Monitoring Postgres Logical Replication Status
Monitoring the status of your logical replication setup is critical to ensure that your replication is running smoothly. Querying the pg_stat_subscription view can help you monitor the status of all of the subscriptions in your database:
SELECT
subname AS subscription_name,
pid AS process_id,
usename AS user_name,
application_name,
client_addr AS client_address,
state,
sync_state,
sent_lsn,
write_lsn,
flush_lsn,
replay_lsn,
clock_timestamp() - write_lsn_timestamp AS replication_delay
FROM
pg_stat_subscription
ORDER BY
subscription_name;
subscription_name | process_id | user_name | application_name | client_address | state | sync_state | sent_lsn | write_lsn | flush_lsn | replay_lsn | replication_delay
-------------------+------------+-----------+------------------+----------------+-------------+------------+--------------+--------------+--------------+--------------+-------------------
sub1 | 23456 | postgres | logical_rep_sub | 192.168.1.10 | streaming | synced | 0/3000128 | 0/3000128 | 0/3000128 | 0/3000128 | 00:00:00.12345
sub2 | 23478 | postgres | logical_rep_sub | 192.168.1.11 | catchup | async | 0/4000238 | 0/4000200 | 0/40001F8 | 0/40001E0 | 00:00:02.67890
-
subname: The name of the subscription.
-
state: The state of the subscription process (e.g., streaming, catchup, initializing).
-
sync_state: The synchronization state of the subscription.
-
sent_lsn, write_lsn, flush_lsn, replay_lsn: These columns represent various Log Sequence Numbers (LSNs) that indicate replication progress.
-
replication_delay: The delay between the LSN being written and its application on the subscriber is crucial for identifying lag in replication.
This query provides a comprehensive overview of the logical replication status, allowing you to identify issues such as replication lag or disconnected subscribers quickly.

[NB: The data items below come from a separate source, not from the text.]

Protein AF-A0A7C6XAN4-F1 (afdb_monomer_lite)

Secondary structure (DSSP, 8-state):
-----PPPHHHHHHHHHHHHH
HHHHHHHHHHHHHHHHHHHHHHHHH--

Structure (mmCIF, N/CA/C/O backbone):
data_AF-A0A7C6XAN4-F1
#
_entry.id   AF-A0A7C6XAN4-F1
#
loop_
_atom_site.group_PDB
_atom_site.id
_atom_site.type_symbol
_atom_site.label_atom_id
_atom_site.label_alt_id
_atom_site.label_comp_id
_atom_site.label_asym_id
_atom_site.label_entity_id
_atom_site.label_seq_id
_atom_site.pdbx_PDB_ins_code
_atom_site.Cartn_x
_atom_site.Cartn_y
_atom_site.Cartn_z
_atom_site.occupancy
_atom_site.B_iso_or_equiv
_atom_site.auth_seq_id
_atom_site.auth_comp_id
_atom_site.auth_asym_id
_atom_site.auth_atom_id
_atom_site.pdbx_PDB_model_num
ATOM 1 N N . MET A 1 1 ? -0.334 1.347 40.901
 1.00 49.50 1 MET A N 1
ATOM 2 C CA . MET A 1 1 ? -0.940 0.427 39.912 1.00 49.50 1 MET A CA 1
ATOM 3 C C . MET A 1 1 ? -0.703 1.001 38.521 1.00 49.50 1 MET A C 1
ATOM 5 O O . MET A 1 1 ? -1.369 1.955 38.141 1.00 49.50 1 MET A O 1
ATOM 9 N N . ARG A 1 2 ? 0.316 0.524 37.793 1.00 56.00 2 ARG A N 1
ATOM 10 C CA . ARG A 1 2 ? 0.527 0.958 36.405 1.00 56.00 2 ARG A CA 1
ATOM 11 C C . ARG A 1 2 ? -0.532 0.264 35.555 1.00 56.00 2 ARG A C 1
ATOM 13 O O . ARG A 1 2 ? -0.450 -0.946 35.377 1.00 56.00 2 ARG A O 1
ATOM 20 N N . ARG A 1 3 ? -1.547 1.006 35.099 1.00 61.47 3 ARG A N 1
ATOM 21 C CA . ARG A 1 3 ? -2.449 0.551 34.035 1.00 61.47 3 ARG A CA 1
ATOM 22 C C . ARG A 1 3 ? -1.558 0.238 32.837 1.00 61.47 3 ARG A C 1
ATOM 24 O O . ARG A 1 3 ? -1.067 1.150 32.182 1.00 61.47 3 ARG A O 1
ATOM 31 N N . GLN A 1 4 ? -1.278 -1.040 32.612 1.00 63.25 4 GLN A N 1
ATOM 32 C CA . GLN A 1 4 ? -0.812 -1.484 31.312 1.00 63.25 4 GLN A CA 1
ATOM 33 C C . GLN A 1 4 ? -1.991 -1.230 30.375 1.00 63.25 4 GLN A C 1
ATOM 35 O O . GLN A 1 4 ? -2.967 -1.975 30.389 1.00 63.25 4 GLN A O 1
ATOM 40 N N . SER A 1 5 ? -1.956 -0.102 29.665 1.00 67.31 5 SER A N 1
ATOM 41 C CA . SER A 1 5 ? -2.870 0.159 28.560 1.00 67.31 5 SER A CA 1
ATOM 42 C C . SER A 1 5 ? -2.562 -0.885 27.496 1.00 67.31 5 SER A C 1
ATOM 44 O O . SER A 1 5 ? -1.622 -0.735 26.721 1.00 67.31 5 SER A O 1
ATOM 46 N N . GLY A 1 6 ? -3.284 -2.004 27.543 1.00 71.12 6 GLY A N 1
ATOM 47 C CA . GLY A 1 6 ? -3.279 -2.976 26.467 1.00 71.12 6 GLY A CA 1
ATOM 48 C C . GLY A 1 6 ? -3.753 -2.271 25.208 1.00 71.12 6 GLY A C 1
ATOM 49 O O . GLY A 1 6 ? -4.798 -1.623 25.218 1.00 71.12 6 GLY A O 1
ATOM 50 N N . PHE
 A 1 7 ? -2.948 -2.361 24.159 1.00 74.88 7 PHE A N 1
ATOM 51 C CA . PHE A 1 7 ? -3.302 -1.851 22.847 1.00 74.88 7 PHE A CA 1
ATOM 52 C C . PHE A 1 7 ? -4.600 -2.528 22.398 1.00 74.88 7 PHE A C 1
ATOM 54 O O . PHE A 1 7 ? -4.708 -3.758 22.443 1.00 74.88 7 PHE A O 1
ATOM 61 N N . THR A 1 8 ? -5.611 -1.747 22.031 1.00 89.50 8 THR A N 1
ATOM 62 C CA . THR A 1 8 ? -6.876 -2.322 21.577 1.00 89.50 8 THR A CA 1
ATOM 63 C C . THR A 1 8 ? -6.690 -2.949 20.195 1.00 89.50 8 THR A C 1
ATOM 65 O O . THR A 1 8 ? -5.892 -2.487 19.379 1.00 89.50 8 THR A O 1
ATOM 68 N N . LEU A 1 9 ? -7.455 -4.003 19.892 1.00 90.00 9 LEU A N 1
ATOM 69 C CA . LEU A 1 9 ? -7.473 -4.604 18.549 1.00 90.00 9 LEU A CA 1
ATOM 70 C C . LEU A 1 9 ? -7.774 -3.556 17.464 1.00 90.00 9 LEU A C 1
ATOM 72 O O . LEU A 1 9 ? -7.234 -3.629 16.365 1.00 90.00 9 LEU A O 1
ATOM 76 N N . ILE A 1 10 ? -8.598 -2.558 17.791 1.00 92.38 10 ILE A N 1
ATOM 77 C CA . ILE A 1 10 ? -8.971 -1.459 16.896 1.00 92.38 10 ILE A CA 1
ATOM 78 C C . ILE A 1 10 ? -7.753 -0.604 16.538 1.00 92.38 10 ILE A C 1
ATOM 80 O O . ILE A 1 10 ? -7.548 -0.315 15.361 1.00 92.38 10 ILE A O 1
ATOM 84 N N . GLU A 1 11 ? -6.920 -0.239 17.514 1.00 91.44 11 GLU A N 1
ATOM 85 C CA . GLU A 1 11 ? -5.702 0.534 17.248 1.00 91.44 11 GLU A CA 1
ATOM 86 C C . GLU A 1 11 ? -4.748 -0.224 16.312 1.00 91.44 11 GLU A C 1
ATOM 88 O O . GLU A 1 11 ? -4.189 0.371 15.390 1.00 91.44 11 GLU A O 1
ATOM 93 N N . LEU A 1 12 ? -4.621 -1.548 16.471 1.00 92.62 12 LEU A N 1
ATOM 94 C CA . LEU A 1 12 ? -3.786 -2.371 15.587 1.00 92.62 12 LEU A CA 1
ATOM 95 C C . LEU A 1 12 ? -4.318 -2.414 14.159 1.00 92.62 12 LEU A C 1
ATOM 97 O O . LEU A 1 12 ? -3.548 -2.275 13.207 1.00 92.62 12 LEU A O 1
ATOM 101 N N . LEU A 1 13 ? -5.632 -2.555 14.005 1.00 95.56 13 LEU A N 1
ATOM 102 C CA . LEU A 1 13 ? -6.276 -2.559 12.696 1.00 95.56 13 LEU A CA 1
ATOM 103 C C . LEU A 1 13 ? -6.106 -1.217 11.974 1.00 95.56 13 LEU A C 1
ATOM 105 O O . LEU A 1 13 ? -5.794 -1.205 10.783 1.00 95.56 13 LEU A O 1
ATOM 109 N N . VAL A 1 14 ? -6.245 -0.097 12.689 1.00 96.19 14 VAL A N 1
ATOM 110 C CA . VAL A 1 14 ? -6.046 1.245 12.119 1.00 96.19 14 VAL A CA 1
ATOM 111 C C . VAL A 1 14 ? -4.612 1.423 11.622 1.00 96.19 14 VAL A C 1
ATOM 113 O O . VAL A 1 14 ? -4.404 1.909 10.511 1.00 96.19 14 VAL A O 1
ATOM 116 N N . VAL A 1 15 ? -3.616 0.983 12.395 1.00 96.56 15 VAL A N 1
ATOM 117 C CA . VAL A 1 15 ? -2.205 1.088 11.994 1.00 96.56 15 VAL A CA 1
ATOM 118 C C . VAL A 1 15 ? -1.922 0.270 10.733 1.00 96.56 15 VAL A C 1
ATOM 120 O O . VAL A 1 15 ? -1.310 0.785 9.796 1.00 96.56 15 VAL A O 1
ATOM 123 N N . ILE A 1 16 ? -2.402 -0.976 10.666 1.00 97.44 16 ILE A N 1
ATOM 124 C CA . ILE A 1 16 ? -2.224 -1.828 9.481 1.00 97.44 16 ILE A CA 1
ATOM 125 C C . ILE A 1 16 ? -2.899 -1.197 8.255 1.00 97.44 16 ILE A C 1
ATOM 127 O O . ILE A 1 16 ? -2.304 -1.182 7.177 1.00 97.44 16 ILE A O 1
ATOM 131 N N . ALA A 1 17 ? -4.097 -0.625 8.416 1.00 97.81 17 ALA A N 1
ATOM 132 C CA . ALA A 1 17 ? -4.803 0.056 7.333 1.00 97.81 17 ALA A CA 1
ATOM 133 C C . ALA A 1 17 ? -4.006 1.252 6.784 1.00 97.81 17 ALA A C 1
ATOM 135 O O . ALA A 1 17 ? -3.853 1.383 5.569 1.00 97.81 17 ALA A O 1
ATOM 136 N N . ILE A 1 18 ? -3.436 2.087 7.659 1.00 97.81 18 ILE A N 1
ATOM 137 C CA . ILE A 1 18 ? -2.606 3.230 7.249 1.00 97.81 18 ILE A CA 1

Analyzing Postgres Replication Lag
Understanding replication lag is essential in maintaining the consistency and freshness of data across your replicated databases. The pg_replication_slots system view can help you calculate the replication lag between the publisher and subscriber:
SELECT
s.slot_name,
s.active,
s.restart_lsn,
pg_wal_lsn_diff(pg_current_wal_lsn(), s.restart_lsn) AS replication_lag_bytes,
clock_timestamp() - pg_last_xact_replay_timestamp() AS replication_lag_time
FROM
pg_replication_slots s
WHERE
s.active = true
AND
s.plugin = 'pgoutput';
slot_name | active | restart_lsn | replication_lag_bytes | replication_lag_time
-----------+--------+-------------+-----------------------+-----------------------
slot1 | t | 0/3000128 | 65536 | 00:00:00.12345
slot2 | t | 0/4000238 | 131072 | 00:00:02.67890
-
slot_name: The name of the replication slot being used.
-
replication_lag_bytes: The difference in bytes between the current WAL position on the publisher and the last WAL position acknowledged by the subscriber.
-
replication_lag_time: The time difference between the last transaction replayed on the subscriber and the current time.

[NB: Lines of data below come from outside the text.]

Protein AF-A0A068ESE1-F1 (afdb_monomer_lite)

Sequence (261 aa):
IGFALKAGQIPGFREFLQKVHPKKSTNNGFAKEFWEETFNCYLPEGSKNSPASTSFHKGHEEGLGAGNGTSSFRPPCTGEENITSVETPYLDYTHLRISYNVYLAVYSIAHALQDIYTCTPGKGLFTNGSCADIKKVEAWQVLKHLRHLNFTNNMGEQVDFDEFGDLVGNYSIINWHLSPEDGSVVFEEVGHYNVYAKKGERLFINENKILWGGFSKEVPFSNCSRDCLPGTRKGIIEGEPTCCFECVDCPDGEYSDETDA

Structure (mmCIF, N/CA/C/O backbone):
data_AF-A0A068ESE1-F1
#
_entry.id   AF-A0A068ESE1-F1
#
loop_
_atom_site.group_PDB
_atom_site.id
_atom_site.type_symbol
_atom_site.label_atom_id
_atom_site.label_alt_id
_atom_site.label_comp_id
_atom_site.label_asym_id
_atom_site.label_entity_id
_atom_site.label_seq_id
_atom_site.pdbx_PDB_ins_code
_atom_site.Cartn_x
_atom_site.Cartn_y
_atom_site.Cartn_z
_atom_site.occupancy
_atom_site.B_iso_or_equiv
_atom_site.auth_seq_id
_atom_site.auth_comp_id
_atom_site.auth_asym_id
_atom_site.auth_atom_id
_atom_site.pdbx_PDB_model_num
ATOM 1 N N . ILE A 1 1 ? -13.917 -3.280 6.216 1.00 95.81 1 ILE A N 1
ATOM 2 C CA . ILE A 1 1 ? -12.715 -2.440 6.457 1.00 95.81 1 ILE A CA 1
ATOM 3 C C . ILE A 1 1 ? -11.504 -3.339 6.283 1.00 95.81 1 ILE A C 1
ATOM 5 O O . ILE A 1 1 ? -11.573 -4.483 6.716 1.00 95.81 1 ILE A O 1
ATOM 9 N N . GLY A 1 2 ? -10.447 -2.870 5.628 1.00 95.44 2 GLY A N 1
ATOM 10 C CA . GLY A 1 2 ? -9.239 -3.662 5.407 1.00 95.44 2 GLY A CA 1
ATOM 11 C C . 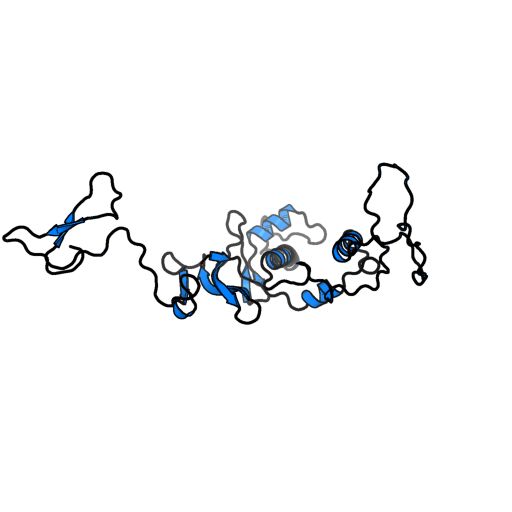GLY A 1 2 ? -7.973 -2.819 5.441 1.00 95.44 2 GLY A C 1
ATOM 12 O O . GLY A 1 2 ? -8.030 -1.592 5.372 1.00 95.44 2 GLY A O 1
ATOM 13 N N . PHE A 1 3 ? -6.837 -3.503 5.527 1.00 95.06 3 PHE A N 1
ATOM 14 C CA . PHE A 1 3 ? -5.524 -2.896 5.362 1.00 95.06 3 PHE A CA 1
ATOM 15 C C . PHE A 1 3 ? -5.086 -3.000 3.909 1.00 95.06 3 PHE A C 1
ATOM 17 O O . PHE A 1 3 ? -5.291 -4.013 3.240 1.00 95.06 3 PHE A O 1
ATOM 24 N N . ALA A 1 4 ? -4.456 -1.940 3.438 1.00 92.81 4 ALA A N 1
ATOM 25 C CA . ALA A 1 4 ? -3.854 -1.852 2.132 1.00 92.81 4 ALA A CA 1
ATOM 26 C C . ALA A 1 4 ? -2.429 -1.329 2.262 1.00 92.81 4 ALA A C 1
ATOM 28 O O . ALA A 1 4 ? -2.147 -0.462 3.090 1.00 92.81 4 ALA A O 1
ATOM 29 N N . LEU A 1 5 ? -1.543 -1.801 1.387 1.00 91.38 5 LEU A N 1
ATOM 30 C CA . LEU A 1 5 ? -0.312 -1.067 1.121 1.00 91.38 5 LEU A CA 1
ATOM 31 C C . LEU A 1 5 ? -0.676 0.339 0.650 1.00 91.38 5 LEU A C 1
ATOM 33 O O . LEU A 1 5 ? -1.635 0.509 -0.117 1.00 91.38 5 LEU A O 1
ATOM 37 N N . LYS A 1 6 ? 0.095 1.323 1.103 1.00 85.62 6 LYS A N 1
ATOM 38 C CA . LYS A 1 6 ? -0.085 2.704 0.684 1.00 85.62 6 LYS A CA 1
ATOM 39 C C . LYS A 1 6 ? -0.052 2.793 -0.843 1.00 85.62 6 LYS A C 1
ATOM 41 O O . LYS A 1 6 ? 0.829 2.231 -1.492 1.00 85.62 6 LYS A O 1
ATOM 46 N N . ALA A 1 7 ? -1.050 3.456 -1.421 1.00 86.94 7 ALA A N 1
ATOM 47 C CA . ALA A 1 7 ? -1.066 3.718 -2.852 1.00 86.94 7 ALA A CA 1
ATOM 48 C C . ALA A 1 7 ? -0.027 4.797 -3.168 1.00 86.94 7 ALA A C 1
ATOM 50 O O . ALA A 1 7 ? -0.088 5.898 -2.622 1.00 86.94 7 ALA A O 1
ATOM 51 N N . GLY A 1 8 ? 0.922 4.476 -4.040 1.00 88.81 8 GLY A N 1
ATOM 52 C CA . GLY A 1 8 ? 1.929 5.426 -4.484 1.00 88.81 8 GLY A CA 1
ATOM 53 C C . GLY A 1 8 ? 1.582 6.061 -5.824 1.00 88.81 8 GLY A C 1
ATOM 54 O O . GLY A 1 8 ? 0.710 5.596 -6.563 1.00 88.81 8 GLY A O 1
ATOM 55 N N . GLN A 1 9 ? 2.292 7.137 -6.148 1.00 91.50 9 GLN A N 1
ATOM 56 C CA . GLN A 1 9 ? 2.154 7.852 -7.410 1.00 91.50 9 GLN A CA 1
ATOM 57 C C . GLN A 1 9 ? 3.460 7.787 -8.197 1.00 91.50 9 GLN A C 1
ATOM 59 O O . GLN A 1 9 ? 4.534 8.074 -7.670 1.00 91.50 9 GLN A O 1
ATOM 64 N N . ILE A 1 10 ? 3.353 7.428 -9.478 1.00 95.00 10 ILE A N 1
ATOM 65 C CA . ILE A 1 10 ? 4.476 7.410 -10.421 1.00 95.00 10 ILE A CA 1
ATOM 66 C C . ILE A 1 10 ? 4.087 8.272 -11.630 1.00 95.00 10 ILE A C 1
ATOM 68 O O . ILE A 1 10 ? 3.471 7.768 -12.575 1.00 95.00 10 ILE A O 1
ATOM 72 N N . PRO A 1 11 ? 4.380 9.584 -11.601 1.00 94.88 11 PRO A N 1
ATOM 73 C CA . PRO A 1 11 ? 4.076 10.477 -12.714 1.00 94.88 11 PRO A CA 1
ATOM 74 C C . PRO A 1 11 ? 4.724 9.988 -14.017 1.00 94.88 11 PRO A C 1
ATOM 76 O O . PRO A 1 11 ? 5.888 9.590 -14.020 1.00 94.88 11 PRO A O 1
ATOM 79 N N . GLY A 1 12 ? 3.983 10.002 -15.127 1.00 96.25 12 GLY A N 1
ATOM 80 C CA . GLY A 1 12 ? 4.482 9.537 -16.427 1.00 96.25 12 GLY A CA 1
ATOM 81 C C . GLY A 1 12 ? 4.412 8.019 -16.647 1.00 96.25 12 GLY A C 1
ATOM 82 O O . GLY A 1 12 ? 4.721 7.548 -17.745 1.00 96.25 12 GLY A O 1
ATOM 83 N N . PHE A 1 13 ? 4.044 7.227 -15.629 1.00 96.81 13 PHE A N 1
ATOM 84 C CA . PHE A 1 13 ? 4.039 5.767 -15.743 1.00 96.81 13 PHE A CA 1
ATOM 85 C C . PHE A 1 13 ? 2.945 5.261 -16.681 1.00 96.81 13 PHE A C 1
ATOM 87 O O . PHE A 1 13 ? 3.217 4.397 -17.510 1.00 96.81 13 PHE A O 1
ATOM 94 N N . ARG A 1 14 ? 1.736 5.834 -16.629 1.00 95.69 14 ARG A N 1
ATOM 95 C CA . ARG A 1 14 ? 0.634 5.448 -17.527 1.00 95.69 14 ARG A CA 1
ATOM 96 C C . ARG A 1 14 ? 1.005 5.691 -18.991 1.00 95.69 14 ARG A C 1
ATOM 98 O O . ARG A 1 14 ? 0.811 4.826 -19.839 1.00 95.69 14 ARG A O 1
ATOM 105 N N . GLU A 1 15 ? 1.600 6.844 -19.269 1.00 96.62 15 GLU A N 1
ATOM 106 C CA . GLU A 1 15 ? 2.075 7.252 -20.590 1.00 96.62 15 GLU A CA 1
ATOM 107 C C . GLU A 1 15 ? 3.235 6.375 -21.069 1.00 96.62 15 GLU A C 1
ATOM 109 O O . GLU A 1 15 ? 3.404 6.162 -22.268 1.00 96.62 15 GLU A O 1
ATOM 114 N N . PHE A 1 16 ? 4.059 5.869 -20.148 1.00 97.25 16 PHE A N 1
ATOM 115 C CA . PHE A 1 16 ? 5.095 4.890 -20.456 1.00 97.25 16 PHE A CA 1
ATOM 116 C C . PHE A 1 16 ? 4.503 3.517 -20.802 1.00 97.25 16 PHE A C 1
ATOM 118 O O . PHE A 1 16 ? 4.895 2.947 -21.819 1.00 97.25 16 PHE A O 1
ATOM 125 N N . LEU A 1 17 ? 3.534 3.014 -20.025 1.00 96.94 17 LEU A N 1
ATOM 126 C CA . LEU A 1 17 ? 2.845 1.745 -20.305 1.00 96.94 17 LEU A CA 1
ATOM 127 C C . LEU A 1 17 ? 2.183 1.763 -21.689 1.00 96.94 17 LEU A C 1
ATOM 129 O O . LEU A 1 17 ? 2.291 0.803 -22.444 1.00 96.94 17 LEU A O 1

This query helps you assess the size and time-based lag in your logical replication, enabling you to take proactive measures if the lag exceeds acceptable thresholds.
Monitoring Replication Slot Usage
Replication slots are critical in logical replication, ensuring that WAL segments are retained until all subscribers process them. You can query the pg_replication_slots view to monitor the use of replication slots:
SELECT
slot_name,
plugin,
slot_type,
active,
confirmed_flush_lsn,
pg_wal_lsn_diff(pg_current_wal_lsn(), confirmed_flush_lsn) AS slot_lag_bytes
FROM
pg_replication_slots
WHERE
slot_type = 'logical';
slot_name | plugin | slot_type | active | confirmed_flush_lsn | slot_lag_bytes
-----------+---------+-----------+--------+---------------------+----------------
slot1 | pgoutput| logical | t | 0/3000128 | 65536
slot2 | pgoutput| logical | t | 0/4000238 | 131072
- slot_name: The name of the replication slot.
- slot_lag_bytes: The lag in bytes between the current WAL position and the last position is confirmed as flushed by the slot.
Monitoring replication slot usage is crucial for preventing issues related to WAL segment retention, which could potentially lead to disk space exhaustion on the publisher.
Dropping Unused Replication Slots
Over time, you may accumulate unused replication slots, especially after removing subscribers or changing replication configurations. These unused slots can cause unnecessary retention of WAL files, leading to wasted disk space. The following query identifies and drops unused replication slots:
DO $$
DECLARE
slot_record RECORD;
BEGIN
FOR slot_record IN
SELECT slot_name FROM pg_replication_slots WHERE active = false
LOOP
EXECUTE format('SELECT pg_drop_replication_slot(%L)', slot_record.slot_name);
END LOOP;
END $$;
This query iterates over your inactive replication slots and uses the pg_drop_replication_slot management function to drop them. Regularly cleaning up unused replication slots will ensure that your database remains efficient and prevent potential issues with WAL file retention.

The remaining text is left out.